- Opening Delimiter -

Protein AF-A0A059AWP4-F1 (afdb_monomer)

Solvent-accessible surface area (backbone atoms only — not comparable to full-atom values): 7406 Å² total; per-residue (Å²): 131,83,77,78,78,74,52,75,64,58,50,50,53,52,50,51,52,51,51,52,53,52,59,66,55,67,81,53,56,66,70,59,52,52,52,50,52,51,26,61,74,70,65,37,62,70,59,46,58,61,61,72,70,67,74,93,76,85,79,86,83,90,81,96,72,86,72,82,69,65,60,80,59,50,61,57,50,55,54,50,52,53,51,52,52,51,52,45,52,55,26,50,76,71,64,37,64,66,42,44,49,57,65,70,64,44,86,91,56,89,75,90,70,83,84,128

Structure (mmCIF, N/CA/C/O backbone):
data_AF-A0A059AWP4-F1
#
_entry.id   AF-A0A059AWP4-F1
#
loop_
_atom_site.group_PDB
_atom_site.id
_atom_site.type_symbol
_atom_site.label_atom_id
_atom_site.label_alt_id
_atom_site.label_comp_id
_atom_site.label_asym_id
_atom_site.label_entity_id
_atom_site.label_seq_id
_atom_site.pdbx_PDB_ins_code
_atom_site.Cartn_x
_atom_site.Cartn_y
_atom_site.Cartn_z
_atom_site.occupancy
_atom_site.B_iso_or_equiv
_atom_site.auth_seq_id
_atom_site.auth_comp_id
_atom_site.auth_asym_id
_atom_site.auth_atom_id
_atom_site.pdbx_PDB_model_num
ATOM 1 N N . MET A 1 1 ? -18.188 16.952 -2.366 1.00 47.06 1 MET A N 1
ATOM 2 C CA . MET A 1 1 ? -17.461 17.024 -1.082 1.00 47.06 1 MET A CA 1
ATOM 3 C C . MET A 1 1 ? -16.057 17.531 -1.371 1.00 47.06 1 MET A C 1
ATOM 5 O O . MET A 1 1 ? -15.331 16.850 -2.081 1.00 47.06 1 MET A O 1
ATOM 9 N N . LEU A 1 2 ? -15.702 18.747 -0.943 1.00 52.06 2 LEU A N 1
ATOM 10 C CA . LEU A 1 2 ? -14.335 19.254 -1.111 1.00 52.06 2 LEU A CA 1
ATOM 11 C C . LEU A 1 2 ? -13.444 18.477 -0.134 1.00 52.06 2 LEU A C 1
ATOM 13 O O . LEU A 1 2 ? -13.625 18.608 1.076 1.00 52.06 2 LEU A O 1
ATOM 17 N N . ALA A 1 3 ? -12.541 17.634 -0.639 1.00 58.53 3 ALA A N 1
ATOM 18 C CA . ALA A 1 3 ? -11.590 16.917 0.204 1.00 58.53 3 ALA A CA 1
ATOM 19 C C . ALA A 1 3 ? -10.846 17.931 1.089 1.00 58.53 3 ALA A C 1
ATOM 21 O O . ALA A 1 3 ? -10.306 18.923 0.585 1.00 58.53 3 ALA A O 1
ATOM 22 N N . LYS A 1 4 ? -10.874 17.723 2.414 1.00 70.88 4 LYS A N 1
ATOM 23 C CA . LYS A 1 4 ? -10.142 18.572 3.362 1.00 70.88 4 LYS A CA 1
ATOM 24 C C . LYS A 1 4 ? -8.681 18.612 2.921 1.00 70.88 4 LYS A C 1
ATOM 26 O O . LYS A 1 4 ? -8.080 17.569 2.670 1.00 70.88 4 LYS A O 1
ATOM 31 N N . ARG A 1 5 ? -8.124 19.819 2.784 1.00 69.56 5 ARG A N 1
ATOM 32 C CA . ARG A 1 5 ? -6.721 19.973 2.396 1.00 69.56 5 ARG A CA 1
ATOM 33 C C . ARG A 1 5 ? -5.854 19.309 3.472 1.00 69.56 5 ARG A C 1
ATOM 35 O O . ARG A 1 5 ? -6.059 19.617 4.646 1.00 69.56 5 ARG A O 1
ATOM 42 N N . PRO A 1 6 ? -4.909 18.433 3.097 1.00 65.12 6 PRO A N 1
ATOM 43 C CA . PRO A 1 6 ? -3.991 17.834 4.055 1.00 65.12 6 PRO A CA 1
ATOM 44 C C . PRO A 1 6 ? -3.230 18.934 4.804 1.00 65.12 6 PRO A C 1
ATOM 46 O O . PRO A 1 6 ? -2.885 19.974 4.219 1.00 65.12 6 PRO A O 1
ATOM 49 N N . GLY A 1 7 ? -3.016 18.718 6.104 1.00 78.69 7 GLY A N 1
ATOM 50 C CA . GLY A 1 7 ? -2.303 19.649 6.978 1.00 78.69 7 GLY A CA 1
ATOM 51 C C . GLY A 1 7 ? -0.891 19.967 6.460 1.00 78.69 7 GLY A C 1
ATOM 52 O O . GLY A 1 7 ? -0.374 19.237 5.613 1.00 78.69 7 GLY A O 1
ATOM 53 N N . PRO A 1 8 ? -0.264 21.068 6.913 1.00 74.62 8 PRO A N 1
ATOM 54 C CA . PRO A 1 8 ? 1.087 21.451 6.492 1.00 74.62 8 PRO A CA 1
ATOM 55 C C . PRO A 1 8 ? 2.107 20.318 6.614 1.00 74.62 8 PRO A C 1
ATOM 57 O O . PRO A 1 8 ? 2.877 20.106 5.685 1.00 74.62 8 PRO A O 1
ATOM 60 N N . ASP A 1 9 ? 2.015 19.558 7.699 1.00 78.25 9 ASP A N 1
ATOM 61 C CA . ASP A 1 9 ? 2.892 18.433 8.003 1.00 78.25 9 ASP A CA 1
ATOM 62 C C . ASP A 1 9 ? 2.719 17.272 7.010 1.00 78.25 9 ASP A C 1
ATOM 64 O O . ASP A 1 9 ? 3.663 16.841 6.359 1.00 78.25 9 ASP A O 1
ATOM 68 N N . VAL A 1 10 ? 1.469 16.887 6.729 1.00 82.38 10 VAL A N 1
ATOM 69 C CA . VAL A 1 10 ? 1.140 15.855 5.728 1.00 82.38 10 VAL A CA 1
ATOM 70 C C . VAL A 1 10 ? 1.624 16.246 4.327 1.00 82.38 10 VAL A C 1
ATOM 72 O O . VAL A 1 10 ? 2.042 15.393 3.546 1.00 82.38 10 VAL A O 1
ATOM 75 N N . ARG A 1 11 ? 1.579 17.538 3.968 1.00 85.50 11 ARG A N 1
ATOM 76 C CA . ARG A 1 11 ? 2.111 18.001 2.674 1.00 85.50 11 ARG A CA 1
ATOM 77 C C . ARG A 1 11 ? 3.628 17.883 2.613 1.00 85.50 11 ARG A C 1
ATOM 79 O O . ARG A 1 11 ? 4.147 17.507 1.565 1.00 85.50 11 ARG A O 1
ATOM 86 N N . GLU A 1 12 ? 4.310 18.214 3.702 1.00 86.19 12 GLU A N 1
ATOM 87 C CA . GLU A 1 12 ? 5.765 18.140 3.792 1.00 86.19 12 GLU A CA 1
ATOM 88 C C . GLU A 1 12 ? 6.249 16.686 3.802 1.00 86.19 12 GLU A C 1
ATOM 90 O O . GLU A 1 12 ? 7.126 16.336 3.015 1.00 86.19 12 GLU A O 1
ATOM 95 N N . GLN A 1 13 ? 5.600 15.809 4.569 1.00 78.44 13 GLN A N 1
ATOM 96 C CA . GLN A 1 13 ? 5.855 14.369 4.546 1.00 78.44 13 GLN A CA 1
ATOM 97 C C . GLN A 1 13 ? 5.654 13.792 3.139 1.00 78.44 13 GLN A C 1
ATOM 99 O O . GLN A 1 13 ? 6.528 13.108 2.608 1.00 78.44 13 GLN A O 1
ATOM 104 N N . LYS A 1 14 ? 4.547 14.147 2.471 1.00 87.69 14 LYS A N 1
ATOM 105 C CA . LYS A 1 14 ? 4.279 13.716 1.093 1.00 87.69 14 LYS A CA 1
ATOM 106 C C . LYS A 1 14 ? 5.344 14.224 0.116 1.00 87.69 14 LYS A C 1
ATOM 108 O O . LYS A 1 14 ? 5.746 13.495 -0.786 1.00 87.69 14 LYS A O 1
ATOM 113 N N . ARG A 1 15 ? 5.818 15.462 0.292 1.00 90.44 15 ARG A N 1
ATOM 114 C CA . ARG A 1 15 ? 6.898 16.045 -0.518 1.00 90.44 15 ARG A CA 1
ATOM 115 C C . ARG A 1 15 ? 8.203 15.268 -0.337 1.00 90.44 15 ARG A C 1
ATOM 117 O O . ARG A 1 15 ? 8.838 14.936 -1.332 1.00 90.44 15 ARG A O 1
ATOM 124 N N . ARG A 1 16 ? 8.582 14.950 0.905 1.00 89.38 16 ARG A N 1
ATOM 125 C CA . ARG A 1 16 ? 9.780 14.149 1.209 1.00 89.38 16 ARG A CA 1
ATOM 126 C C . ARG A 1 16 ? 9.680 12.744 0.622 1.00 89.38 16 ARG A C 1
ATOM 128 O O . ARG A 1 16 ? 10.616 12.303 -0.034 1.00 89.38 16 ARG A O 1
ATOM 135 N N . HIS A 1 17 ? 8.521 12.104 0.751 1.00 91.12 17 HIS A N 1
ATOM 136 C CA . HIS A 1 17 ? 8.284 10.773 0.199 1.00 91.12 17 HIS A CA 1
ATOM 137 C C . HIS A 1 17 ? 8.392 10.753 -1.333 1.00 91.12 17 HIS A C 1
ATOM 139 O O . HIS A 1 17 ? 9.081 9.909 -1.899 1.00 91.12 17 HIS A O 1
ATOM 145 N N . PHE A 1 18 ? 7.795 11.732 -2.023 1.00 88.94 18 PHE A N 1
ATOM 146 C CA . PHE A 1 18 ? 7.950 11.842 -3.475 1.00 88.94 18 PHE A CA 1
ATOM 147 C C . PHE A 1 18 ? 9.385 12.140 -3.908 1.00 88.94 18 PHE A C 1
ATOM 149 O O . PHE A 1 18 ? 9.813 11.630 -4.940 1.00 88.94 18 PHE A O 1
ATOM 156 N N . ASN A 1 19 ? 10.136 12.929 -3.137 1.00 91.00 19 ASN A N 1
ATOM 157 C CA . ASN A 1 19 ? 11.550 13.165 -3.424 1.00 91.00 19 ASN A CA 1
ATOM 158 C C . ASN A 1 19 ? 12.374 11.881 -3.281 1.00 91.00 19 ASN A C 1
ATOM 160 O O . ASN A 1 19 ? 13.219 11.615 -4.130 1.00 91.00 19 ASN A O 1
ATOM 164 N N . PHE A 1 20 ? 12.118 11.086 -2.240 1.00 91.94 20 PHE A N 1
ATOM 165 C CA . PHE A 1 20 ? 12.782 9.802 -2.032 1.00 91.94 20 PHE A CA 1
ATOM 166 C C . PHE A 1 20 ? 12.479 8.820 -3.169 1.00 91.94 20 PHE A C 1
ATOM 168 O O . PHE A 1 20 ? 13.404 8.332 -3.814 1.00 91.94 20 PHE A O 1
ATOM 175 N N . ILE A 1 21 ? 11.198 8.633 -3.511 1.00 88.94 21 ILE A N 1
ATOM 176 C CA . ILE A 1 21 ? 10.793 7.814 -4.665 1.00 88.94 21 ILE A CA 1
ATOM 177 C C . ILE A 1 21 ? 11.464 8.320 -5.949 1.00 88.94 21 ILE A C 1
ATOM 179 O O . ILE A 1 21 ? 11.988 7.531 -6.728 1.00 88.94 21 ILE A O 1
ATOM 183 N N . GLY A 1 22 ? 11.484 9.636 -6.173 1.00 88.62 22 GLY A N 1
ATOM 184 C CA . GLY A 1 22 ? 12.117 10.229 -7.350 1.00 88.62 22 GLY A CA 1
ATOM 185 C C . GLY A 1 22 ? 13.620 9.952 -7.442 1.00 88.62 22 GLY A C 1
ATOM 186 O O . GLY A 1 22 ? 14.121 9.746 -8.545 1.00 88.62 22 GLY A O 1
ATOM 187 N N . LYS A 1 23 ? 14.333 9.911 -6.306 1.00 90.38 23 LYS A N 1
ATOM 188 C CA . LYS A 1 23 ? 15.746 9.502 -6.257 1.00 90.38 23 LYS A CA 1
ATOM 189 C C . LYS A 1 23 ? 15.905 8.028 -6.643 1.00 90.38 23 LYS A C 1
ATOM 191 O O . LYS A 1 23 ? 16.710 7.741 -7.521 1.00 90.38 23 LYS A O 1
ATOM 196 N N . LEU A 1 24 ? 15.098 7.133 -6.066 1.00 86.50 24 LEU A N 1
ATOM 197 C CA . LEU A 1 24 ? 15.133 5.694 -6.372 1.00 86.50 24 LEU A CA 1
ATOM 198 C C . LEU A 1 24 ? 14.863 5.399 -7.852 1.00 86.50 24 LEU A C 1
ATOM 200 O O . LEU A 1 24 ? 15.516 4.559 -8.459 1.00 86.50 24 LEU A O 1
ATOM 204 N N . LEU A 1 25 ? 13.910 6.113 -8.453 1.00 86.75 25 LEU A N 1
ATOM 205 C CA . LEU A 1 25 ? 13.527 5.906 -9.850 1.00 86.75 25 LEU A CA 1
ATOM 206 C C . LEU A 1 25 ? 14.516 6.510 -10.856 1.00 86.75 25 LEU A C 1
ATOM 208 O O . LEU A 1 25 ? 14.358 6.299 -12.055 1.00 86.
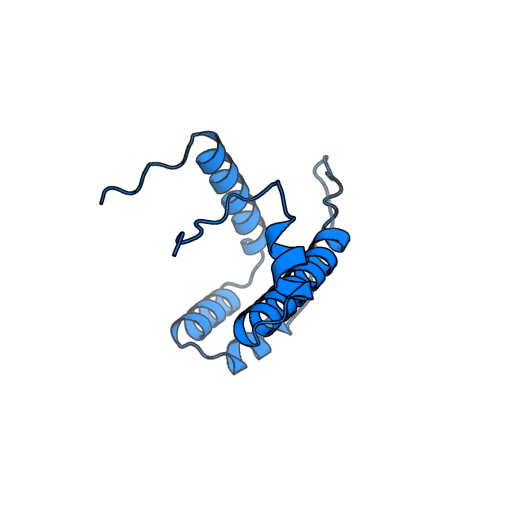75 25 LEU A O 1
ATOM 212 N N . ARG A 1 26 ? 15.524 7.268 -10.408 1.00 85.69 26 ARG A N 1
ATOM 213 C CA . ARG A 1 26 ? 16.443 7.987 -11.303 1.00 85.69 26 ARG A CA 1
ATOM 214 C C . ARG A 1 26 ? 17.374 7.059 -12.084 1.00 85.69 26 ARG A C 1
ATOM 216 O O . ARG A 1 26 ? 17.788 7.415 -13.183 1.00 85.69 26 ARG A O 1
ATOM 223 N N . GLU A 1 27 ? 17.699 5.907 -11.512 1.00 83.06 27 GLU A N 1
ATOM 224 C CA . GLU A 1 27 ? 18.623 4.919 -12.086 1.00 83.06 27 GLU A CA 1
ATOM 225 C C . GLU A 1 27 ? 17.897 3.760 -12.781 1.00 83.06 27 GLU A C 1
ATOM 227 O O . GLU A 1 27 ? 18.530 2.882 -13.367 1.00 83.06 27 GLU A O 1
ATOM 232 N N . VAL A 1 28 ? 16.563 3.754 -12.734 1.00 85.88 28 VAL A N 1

- Closing Delimiter -
- Opening Delimiter -

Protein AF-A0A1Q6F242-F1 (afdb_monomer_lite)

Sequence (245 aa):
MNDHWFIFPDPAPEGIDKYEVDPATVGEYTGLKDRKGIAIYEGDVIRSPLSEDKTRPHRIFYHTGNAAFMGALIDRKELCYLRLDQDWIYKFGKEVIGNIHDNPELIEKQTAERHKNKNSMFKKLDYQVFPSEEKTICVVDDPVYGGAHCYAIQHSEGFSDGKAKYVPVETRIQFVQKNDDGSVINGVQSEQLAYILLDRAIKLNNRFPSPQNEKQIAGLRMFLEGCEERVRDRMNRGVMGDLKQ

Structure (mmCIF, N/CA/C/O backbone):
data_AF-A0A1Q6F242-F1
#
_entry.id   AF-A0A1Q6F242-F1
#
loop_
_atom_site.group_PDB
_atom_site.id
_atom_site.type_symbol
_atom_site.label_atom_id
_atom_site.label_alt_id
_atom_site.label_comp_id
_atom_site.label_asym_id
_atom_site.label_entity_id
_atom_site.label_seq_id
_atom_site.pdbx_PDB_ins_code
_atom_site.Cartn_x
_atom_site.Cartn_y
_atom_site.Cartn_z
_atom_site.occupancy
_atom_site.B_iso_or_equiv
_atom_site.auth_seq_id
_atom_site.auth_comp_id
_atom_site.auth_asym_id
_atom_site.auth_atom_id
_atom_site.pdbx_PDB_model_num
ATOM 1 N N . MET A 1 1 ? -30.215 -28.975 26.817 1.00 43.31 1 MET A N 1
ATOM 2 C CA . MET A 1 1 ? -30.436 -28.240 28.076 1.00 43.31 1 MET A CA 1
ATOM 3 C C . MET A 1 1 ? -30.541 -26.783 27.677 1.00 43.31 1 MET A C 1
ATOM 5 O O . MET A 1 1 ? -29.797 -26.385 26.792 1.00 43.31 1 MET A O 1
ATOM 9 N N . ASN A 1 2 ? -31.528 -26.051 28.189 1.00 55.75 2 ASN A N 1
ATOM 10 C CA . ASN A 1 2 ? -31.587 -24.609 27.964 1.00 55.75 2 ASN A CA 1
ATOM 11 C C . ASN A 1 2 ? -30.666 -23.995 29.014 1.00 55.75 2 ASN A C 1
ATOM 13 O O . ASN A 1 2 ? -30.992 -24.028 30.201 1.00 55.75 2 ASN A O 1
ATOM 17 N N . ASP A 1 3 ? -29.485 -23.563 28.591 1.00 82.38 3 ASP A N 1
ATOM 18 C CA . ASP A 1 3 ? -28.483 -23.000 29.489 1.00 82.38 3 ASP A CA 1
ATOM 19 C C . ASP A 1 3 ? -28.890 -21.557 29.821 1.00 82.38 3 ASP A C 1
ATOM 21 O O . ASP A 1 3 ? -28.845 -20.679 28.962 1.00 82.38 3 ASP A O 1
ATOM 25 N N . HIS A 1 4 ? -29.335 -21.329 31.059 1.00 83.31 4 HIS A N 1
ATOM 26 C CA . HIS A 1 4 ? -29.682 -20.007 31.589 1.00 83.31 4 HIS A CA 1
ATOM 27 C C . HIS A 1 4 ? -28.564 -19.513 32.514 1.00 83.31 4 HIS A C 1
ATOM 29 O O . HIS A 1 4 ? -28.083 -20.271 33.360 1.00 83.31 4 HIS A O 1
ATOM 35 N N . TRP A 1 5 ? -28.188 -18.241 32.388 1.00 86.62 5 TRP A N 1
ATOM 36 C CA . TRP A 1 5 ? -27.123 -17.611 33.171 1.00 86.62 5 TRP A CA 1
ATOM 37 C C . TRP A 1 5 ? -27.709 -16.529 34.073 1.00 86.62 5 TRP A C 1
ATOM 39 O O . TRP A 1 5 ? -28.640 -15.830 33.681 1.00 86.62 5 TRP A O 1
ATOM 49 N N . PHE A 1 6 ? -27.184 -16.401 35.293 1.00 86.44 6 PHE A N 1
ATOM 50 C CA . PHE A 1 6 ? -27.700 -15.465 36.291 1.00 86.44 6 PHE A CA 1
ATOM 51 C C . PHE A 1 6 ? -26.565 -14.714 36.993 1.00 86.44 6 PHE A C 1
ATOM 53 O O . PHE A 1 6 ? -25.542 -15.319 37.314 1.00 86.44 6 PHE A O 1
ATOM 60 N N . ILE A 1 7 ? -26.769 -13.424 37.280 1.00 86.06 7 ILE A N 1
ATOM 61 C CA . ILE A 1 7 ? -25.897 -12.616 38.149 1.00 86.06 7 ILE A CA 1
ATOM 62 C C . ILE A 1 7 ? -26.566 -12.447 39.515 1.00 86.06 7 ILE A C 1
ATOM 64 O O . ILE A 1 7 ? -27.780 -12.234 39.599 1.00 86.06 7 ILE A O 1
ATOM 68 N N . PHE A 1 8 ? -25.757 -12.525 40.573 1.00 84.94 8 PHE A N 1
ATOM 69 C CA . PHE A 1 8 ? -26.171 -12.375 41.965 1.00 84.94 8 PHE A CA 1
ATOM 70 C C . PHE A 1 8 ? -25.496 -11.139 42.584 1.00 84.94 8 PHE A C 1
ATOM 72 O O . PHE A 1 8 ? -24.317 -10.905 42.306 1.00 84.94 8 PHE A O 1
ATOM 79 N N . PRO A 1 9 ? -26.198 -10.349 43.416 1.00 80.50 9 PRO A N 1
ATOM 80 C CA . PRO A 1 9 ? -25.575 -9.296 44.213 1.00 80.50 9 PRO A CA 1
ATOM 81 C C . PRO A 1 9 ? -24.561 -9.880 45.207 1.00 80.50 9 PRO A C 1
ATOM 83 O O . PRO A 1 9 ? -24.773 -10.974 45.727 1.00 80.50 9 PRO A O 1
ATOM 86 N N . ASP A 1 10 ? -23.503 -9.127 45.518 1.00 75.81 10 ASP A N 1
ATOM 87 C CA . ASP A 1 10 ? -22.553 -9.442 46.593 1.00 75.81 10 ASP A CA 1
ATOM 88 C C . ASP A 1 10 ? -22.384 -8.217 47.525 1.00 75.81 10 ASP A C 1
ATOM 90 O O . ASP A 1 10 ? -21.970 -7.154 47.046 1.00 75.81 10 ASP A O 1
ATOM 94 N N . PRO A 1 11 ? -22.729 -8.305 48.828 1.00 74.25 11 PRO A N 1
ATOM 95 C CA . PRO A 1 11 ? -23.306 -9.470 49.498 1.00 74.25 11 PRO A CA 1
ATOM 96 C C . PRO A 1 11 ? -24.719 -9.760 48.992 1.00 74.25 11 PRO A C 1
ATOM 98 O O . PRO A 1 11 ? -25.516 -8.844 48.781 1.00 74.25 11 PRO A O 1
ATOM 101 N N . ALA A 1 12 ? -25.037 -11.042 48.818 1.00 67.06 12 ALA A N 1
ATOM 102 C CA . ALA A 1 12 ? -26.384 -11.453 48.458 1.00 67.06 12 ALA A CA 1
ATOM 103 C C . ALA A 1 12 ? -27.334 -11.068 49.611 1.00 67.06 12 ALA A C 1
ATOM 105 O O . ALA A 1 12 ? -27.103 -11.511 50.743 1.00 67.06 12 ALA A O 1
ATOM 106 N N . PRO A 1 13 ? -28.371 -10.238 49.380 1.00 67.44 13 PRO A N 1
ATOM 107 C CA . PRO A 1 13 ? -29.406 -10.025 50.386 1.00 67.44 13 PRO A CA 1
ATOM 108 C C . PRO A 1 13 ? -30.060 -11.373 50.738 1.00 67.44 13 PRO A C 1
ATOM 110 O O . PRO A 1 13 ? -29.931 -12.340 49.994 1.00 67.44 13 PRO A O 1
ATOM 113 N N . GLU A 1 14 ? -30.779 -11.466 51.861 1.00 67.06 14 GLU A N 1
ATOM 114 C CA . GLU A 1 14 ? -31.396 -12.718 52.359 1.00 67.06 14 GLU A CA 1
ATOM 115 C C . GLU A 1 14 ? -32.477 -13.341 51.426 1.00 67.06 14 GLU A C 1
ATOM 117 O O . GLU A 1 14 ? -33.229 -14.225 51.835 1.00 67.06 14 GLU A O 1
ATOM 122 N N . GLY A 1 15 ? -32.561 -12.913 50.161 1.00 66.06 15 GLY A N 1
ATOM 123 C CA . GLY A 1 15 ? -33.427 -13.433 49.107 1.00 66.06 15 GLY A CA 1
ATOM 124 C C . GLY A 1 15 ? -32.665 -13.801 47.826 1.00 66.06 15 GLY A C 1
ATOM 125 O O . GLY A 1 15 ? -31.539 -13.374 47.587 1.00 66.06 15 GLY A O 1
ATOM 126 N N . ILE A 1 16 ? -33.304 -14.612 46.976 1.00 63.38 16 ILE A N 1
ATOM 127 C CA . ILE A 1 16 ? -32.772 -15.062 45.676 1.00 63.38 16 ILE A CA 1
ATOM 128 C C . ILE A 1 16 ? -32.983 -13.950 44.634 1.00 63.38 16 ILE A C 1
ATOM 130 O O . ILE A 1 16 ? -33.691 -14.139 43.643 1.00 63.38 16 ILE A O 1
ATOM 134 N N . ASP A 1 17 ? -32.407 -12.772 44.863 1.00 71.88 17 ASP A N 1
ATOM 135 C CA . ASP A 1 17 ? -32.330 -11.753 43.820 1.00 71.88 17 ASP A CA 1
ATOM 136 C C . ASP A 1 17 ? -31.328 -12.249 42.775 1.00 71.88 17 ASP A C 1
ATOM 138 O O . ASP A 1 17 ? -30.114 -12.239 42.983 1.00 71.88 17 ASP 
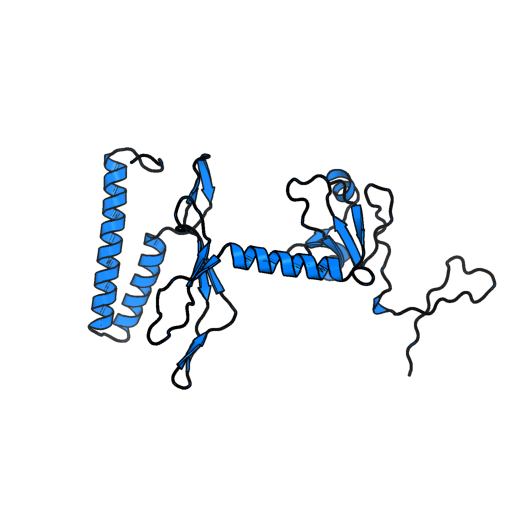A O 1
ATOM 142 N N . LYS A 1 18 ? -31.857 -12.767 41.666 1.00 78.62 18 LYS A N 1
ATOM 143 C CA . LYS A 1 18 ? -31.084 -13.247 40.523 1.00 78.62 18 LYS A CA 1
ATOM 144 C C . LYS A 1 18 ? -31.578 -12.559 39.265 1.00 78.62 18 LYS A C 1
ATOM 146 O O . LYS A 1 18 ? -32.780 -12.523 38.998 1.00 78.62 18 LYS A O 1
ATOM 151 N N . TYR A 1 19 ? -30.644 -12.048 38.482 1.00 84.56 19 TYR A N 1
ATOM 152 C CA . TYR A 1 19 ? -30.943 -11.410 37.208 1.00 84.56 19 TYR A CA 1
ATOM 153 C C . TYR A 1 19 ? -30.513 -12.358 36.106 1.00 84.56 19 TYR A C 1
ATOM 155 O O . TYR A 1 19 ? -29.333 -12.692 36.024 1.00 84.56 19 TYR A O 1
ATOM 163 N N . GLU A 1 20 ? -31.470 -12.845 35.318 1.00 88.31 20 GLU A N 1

- Closing Delimiter -

WHAT THE EXERCISE ASKS => Scan the records above for the lines holding "ATOM 227 O O" and "ATOM 232 N N". Transcribe those two and every line between them word for word, and no others.

EXERCISE SOLUTION =>
ATOM 227 O O . GLU A 1 27 ? 18.530 2.882 -13.367 1.00 83.06 27 GLU A O 1
ATOM 232 N N . VAL A 1 28 ? 16.563 3.754 -12.734 1.00 85.88 28 VAL A N 1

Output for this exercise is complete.